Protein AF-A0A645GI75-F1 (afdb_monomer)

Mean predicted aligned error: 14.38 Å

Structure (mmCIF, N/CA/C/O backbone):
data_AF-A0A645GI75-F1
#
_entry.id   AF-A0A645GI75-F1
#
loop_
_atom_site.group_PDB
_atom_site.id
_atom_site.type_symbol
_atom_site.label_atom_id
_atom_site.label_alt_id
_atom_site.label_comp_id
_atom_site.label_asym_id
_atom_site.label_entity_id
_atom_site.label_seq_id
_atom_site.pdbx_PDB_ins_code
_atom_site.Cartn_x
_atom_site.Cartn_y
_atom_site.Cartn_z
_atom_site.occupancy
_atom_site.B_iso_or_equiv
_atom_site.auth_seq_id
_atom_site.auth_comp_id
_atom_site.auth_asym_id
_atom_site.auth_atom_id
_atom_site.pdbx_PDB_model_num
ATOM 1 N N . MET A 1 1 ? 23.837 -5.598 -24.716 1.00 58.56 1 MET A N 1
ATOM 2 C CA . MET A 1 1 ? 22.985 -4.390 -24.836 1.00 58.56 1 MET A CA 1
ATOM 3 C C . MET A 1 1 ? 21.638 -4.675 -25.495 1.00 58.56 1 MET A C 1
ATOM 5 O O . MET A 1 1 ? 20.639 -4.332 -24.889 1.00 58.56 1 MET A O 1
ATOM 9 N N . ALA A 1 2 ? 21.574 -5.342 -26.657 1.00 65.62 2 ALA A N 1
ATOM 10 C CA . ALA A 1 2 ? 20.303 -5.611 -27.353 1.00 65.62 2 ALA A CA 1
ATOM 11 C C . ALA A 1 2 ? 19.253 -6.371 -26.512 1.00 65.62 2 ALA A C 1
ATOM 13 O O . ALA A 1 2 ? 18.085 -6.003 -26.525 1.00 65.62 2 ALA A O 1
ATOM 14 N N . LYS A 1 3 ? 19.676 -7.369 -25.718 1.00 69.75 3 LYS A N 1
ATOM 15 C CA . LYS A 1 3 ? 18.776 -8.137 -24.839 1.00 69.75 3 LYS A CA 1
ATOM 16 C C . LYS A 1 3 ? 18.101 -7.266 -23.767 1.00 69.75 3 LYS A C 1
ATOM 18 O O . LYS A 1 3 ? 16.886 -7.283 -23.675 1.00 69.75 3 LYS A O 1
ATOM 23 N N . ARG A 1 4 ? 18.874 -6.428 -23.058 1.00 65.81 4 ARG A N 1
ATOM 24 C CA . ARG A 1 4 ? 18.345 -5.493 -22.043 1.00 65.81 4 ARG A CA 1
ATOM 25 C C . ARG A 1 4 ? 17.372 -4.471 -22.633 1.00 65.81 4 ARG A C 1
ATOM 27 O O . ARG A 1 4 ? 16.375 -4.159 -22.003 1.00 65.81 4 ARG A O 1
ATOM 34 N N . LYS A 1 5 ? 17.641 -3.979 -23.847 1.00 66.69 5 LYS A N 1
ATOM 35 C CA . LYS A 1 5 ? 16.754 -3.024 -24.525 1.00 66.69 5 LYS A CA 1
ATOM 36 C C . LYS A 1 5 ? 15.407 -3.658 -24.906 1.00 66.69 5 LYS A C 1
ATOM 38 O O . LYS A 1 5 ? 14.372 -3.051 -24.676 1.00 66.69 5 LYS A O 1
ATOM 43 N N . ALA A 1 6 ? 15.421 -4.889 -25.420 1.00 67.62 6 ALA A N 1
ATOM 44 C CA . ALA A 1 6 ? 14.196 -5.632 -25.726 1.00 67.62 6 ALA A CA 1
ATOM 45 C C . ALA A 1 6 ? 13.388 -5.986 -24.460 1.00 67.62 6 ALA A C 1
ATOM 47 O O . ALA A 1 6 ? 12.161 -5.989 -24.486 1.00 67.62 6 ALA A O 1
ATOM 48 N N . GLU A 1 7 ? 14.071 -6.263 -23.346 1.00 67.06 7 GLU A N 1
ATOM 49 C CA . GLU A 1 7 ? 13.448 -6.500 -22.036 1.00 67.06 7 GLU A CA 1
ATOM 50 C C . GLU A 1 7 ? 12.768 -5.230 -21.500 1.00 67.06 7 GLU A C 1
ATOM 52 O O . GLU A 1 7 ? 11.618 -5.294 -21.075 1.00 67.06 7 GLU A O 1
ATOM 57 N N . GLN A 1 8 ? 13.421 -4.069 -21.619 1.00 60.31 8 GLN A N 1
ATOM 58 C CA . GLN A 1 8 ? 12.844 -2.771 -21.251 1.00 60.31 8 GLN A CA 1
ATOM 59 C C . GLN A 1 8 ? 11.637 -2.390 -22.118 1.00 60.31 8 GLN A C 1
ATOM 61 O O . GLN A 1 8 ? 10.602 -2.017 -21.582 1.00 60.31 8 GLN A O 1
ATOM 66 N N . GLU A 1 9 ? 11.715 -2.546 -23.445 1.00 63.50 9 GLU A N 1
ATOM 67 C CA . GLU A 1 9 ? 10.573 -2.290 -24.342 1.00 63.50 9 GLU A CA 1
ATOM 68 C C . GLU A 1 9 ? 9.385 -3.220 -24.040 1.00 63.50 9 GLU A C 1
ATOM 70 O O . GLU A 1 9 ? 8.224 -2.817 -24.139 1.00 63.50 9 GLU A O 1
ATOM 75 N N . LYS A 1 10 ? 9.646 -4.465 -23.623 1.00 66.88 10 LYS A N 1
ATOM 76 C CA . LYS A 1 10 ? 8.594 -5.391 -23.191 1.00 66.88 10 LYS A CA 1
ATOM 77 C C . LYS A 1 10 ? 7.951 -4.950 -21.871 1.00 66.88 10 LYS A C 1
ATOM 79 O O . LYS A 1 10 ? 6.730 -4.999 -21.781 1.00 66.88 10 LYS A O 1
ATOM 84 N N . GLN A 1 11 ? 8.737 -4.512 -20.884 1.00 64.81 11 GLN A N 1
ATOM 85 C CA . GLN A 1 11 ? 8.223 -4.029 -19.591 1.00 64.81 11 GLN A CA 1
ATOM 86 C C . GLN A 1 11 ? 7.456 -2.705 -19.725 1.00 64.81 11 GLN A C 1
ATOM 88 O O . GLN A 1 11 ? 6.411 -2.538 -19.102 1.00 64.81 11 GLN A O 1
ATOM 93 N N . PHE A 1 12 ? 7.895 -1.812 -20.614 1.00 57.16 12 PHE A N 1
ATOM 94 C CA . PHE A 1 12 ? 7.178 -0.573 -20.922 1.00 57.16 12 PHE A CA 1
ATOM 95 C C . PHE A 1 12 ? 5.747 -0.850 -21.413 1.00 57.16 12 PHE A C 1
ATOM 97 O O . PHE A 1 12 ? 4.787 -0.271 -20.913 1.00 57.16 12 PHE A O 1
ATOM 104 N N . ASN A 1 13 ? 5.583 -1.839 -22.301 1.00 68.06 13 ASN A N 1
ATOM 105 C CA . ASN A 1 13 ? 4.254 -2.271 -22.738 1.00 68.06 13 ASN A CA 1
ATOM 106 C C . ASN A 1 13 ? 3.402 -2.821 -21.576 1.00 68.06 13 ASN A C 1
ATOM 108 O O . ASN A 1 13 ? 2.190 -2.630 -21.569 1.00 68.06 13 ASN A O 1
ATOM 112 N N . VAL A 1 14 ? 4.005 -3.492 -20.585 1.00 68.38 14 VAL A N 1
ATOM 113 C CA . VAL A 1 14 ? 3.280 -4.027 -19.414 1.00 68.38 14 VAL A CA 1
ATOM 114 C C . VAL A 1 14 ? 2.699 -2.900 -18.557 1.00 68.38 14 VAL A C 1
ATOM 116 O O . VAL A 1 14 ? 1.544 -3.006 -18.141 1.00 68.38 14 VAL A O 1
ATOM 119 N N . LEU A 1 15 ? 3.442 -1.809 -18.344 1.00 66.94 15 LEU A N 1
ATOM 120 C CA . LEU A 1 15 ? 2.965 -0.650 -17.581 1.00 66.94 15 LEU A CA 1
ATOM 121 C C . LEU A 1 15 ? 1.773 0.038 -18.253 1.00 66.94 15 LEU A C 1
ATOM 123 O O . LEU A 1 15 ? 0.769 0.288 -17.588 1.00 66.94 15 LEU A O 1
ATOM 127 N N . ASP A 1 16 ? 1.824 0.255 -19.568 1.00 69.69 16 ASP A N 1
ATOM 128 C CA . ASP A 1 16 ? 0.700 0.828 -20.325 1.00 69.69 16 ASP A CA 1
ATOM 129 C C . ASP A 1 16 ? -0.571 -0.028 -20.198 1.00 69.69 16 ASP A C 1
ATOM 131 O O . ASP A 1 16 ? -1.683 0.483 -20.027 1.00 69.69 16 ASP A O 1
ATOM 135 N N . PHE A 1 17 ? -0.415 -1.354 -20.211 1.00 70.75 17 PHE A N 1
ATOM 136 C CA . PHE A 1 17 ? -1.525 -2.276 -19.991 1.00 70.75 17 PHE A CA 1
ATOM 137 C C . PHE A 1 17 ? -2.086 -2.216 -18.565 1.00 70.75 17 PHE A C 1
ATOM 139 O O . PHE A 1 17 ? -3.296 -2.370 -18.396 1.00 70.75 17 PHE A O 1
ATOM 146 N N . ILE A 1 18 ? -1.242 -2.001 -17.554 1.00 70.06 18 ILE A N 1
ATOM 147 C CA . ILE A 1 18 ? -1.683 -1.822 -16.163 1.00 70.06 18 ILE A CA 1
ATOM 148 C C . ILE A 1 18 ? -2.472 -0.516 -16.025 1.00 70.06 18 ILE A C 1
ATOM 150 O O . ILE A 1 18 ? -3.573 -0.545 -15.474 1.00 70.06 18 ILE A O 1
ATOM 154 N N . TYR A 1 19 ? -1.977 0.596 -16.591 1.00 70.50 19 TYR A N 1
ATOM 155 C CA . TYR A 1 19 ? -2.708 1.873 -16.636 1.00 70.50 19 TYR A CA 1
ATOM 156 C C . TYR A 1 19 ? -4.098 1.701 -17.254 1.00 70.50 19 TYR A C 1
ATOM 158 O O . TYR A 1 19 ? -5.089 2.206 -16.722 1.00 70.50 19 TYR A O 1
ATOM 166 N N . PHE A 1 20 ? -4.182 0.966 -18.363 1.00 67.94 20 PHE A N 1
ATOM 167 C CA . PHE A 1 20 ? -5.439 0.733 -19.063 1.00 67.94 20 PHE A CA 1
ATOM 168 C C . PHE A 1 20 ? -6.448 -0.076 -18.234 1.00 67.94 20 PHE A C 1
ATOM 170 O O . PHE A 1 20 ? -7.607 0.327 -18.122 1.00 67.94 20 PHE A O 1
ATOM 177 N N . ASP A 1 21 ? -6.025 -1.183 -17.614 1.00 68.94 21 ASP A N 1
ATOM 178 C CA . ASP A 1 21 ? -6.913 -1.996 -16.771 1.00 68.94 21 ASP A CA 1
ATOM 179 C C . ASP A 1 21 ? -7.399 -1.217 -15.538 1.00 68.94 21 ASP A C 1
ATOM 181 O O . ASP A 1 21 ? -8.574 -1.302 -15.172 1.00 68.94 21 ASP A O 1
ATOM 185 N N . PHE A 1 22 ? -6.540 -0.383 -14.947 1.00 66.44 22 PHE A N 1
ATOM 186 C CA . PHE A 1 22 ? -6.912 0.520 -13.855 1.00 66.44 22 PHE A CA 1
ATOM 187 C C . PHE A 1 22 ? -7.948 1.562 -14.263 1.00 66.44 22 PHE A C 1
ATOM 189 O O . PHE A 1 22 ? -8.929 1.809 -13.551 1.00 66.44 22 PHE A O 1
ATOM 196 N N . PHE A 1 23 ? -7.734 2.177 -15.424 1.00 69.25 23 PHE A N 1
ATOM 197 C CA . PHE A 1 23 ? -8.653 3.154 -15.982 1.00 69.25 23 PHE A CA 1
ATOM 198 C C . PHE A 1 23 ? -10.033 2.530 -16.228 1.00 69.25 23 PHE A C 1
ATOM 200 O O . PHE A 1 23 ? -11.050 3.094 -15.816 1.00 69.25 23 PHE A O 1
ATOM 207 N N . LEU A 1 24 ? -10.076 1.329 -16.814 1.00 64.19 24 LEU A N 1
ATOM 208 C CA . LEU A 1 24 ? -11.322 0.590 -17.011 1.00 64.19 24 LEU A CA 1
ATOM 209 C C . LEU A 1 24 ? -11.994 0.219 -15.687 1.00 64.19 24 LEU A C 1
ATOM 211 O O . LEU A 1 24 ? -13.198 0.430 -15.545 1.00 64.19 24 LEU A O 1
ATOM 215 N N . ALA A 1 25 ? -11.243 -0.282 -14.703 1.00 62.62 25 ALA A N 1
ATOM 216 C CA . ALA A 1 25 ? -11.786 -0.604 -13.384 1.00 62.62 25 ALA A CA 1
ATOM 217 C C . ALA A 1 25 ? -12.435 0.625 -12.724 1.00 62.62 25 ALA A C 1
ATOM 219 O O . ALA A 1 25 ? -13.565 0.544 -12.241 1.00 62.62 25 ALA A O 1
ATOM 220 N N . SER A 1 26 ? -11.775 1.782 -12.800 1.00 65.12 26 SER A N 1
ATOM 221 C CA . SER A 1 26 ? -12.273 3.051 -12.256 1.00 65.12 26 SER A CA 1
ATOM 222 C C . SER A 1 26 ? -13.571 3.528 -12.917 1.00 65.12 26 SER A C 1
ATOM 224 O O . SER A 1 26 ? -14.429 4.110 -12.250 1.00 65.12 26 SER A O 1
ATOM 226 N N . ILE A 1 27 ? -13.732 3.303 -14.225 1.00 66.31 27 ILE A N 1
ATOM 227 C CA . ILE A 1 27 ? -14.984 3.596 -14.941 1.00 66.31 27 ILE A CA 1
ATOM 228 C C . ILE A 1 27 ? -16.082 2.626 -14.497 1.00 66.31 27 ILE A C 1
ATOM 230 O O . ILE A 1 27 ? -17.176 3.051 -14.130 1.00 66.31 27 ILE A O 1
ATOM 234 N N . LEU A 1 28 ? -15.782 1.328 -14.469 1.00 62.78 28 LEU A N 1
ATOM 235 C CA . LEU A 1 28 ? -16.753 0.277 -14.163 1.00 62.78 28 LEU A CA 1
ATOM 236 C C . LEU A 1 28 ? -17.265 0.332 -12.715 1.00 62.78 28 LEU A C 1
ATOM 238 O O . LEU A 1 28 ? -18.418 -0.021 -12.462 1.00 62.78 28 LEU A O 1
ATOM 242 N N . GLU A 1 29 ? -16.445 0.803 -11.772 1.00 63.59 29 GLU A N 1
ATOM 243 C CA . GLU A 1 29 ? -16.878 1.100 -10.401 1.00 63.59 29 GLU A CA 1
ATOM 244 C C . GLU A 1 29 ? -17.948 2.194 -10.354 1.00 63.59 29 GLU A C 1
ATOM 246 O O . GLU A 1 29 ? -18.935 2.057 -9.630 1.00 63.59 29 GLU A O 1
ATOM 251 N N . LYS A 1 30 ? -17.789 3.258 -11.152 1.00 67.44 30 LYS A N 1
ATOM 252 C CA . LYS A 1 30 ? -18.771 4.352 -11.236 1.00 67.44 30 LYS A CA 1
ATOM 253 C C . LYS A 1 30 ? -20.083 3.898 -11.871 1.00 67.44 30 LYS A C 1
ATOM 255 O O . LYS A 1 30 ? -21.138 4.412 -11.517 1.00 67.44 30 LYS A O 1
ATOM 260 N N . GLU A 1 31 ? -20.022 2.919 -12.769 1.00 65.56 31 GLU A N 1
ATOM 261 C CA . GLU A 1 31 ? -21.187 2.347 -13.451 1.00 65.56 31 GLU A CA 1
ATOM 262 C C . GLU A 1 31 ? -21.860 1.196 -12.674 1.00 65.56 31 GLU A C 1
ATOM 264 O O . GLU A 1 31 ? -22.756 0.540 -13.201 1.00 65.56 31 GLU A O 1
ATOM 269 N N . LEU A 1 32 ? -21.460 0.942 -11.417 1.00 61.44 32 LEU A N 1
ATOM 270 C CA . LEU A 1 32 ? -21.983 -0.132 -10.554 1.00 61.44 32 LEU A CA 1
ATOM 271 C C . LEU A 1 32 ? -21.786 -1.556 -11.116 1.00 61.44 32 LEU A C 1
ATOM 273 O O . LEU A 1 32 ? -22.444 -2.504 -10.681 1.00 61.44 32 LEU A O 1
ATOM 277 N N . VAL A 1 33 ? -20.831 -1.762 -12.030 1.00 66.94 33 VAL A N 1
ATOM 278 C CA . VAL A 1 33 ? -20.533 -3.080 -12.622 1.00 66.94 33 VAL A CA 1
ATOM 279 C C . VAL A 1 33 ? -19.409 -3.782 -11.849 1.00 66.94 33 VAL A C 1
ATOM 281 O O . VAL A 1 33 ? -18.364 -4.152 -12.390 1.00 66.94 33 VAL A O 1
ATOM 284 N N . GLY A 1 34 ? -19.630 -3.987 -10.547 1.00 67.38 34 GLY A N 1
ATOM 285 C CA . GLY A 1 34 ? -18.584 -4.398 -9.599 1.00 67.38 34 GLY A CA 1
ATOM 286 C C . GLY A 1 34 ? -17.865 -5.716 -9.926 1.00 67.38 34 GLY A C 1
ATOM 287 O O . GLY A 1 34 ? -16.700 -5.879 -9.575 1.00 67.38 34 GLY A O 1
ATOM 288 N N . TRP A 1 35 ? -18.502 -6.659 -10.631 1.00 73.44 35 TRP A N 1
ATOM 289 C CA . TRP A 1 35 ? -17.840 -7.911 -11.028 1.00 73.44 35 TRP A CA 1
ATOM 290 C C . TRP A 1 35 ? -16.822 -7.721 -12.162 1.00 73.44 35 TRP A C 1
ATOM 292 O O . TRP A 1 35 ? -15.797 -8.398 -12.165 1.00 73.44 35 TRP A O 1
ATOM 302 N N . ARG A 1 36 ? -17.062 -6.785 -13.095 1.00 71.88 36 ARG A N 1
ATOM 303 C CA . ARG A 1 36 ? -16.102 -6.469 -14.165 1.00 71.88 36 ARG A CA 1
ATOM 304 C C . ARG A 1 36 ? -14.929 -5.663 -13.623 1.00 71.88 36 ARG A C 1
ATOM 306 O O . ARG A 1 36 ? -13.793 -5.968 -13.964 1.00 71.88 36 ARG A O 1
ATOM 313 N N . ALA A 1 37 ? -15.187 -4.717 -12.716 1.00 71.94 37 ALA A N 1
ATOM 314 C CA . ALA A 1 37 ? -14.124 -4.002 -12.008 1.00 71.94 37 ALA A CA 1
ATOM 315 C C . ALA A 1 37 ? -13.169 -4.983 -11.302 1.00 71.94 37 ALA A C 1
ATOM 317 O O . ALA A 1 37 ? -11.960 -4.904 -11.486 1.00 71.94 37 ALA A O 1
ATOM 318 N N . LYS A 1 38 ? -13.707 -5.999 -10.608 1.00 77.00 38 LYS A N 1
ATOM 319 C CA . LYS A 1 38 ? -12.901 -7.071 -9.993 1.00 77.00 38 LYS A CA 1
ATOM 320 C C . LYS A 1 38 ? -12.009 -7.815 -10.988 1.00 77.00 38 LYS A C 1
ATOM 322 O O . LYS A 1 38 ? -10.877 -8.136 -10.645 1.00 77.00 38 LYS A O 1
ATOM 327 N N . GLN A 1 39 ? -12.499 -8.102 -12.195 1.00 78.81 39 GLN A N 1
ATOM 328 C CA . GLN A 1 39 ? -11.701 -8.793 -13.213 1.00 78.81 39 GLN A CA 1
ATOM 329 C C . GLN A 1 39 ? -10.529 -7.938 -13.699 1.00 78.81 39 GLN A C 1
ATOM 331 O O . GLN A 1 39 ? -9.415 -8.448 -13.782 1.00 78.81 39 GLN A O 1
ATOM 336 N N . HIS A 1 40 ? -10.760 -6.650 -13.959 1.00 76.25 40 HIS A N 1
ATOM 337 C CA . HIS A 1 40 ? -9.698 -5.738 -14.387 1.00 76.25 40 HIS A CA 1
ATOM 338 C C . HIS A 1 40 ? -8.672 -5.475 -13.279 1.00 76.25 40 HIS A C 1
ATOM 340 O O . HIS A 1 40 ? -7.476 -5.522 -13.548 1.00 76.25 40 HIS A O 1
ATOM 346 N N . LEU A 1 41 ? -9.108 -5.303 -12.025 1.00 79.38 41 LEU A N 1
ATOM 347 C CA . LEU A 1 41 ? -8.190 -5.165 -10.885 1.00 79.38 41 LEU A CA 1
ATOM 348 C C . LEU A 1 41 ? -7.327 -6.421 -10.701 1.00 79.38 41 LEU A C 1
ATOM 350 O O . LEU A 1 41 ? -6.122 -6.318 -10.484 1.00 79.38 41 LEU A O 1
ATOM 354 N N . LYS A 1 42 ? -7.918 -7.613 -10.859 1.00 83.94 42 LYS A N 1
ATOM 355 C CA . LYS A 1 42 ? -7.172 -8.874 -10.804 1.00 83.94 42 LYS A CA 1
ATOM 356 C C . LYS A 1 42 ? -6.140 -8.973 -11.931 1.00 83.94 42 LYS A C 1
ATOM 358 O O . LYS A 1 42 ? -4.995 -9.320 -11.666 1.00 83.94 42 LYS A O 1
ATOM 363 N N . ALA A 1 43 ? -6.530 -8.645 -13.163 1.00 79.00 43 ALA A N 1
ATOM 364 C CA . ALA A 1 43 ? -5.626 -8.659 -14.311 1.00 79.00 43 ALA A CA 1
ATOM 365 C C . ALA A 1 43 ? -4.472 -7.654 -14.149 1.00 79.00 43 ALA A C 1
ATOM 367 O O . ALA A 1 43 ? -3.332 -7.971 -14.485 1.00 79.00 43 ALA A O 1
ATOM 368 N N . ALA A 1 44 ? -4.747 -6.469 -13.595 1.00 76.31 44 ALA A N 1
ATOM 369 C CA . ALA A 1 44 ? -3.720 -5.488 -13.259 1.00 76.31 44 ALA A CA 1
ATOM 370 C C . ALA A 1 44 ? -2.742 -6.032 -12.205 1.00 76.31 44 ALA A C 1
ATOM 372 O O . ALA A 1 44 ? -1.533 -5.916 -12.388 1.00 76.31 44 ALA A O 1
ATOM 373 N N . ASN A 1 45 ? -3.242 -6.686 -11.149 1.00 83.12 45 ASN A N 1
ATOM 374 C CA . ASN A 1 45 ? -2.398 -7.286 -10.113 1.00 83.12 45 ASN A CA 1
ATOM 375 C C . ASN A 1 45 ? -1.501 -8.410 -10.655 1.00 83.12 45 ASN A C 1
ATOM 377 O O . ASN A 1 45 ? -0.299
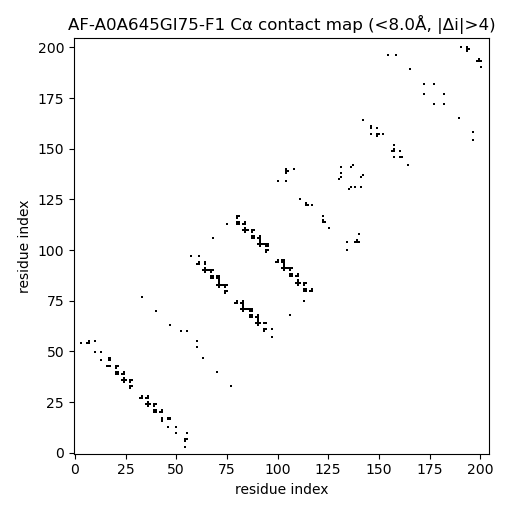 -8.399 -10.423 1.00 83.12 45 ASN A O 1
ATOM 381 N N . GLU A 1 46 ? -2.062 -9.339 -11.436 1.00 86.81 46 GLU A N 1
ATOM 382 C CA . GLU A 1 46 ? -1.299 -10.435 -12.059 1.00 86.81 46 GLU A CA 1
ATOM 383 C C . GLU A 1 46 ? -0.171 -9.899 -12.967 1.00 86.81 46 GLU A C 1
ATOM 385 O O . GLU A 1 46 ? 0.914 -10.476 -13.036 1.00 86.81 46 GLU A O 1
ATOM 390 N N . LYS A 1 47 ? -0.397 -8.765 -13.645 1.00 84.00 47 LYS A N 1
ATOM 391 C CA . LYS A 1 47 ? 0.637 -8.092 -14.447 1.00 84.00 47 LYS A CA 1
ATOM 392 C C . LYS A 1 47 ? 1.696 -7.421 -13.579 1.00 84.00 47 LYS A C 1
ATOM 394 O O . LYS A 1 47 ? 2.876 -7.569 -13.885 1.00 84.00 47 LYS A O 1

§ **YOUR INSTRUCTIONS**: Output only an exact transcription of the lines above from the one with "ATOM 57 N N" up to and including the one with "ATOM 75 N N".

§ **YOUR RESPONSE**:
ATOM 57 N N . GLN A 1 8 ? 13.421 -4.069 -21.619 1.00 60.31 8 GLN A N 1
ATOM 58 C CA . GLN A 1 8 ? 12.844 -2.771 -21.251 1.00 60.31 8 GLN A CA 1
ATOM 59 C C . GLN A 1 8 ? 11.637 -2.390 -22.118 1.00 60.31 8 GLN A C 1
ATOM 61 O O . GLN A 1 8 ? 10.602 -2.017 -21.582 1.00 60.31 8 GLN A O 1
ATOM 66 N N . GLU A 1 9 ? 11.715 -2.546 -23.445 1.00 63.50 9 GLU A N 1
ATOM 67 C CA . GLU A 1 9 ? 10.573 -2.290 -24.342 1.00 63.50 9 GLU A CA 1
ATOM 68 C C . GLU A 1 9 ? 9.385 -3.220 -24.040 1.00 63.50 9 GLU A C 1
ATOM 70 O O . GLU A 1 9 ? 8.224 -2.817 -24.139 1.00 63.50 9 GLU A O 1
ATOM 75 N N . LYS A 1 10 ? 9.646 -4.465 -23.623 1.00 66.88 10 LYS A N 1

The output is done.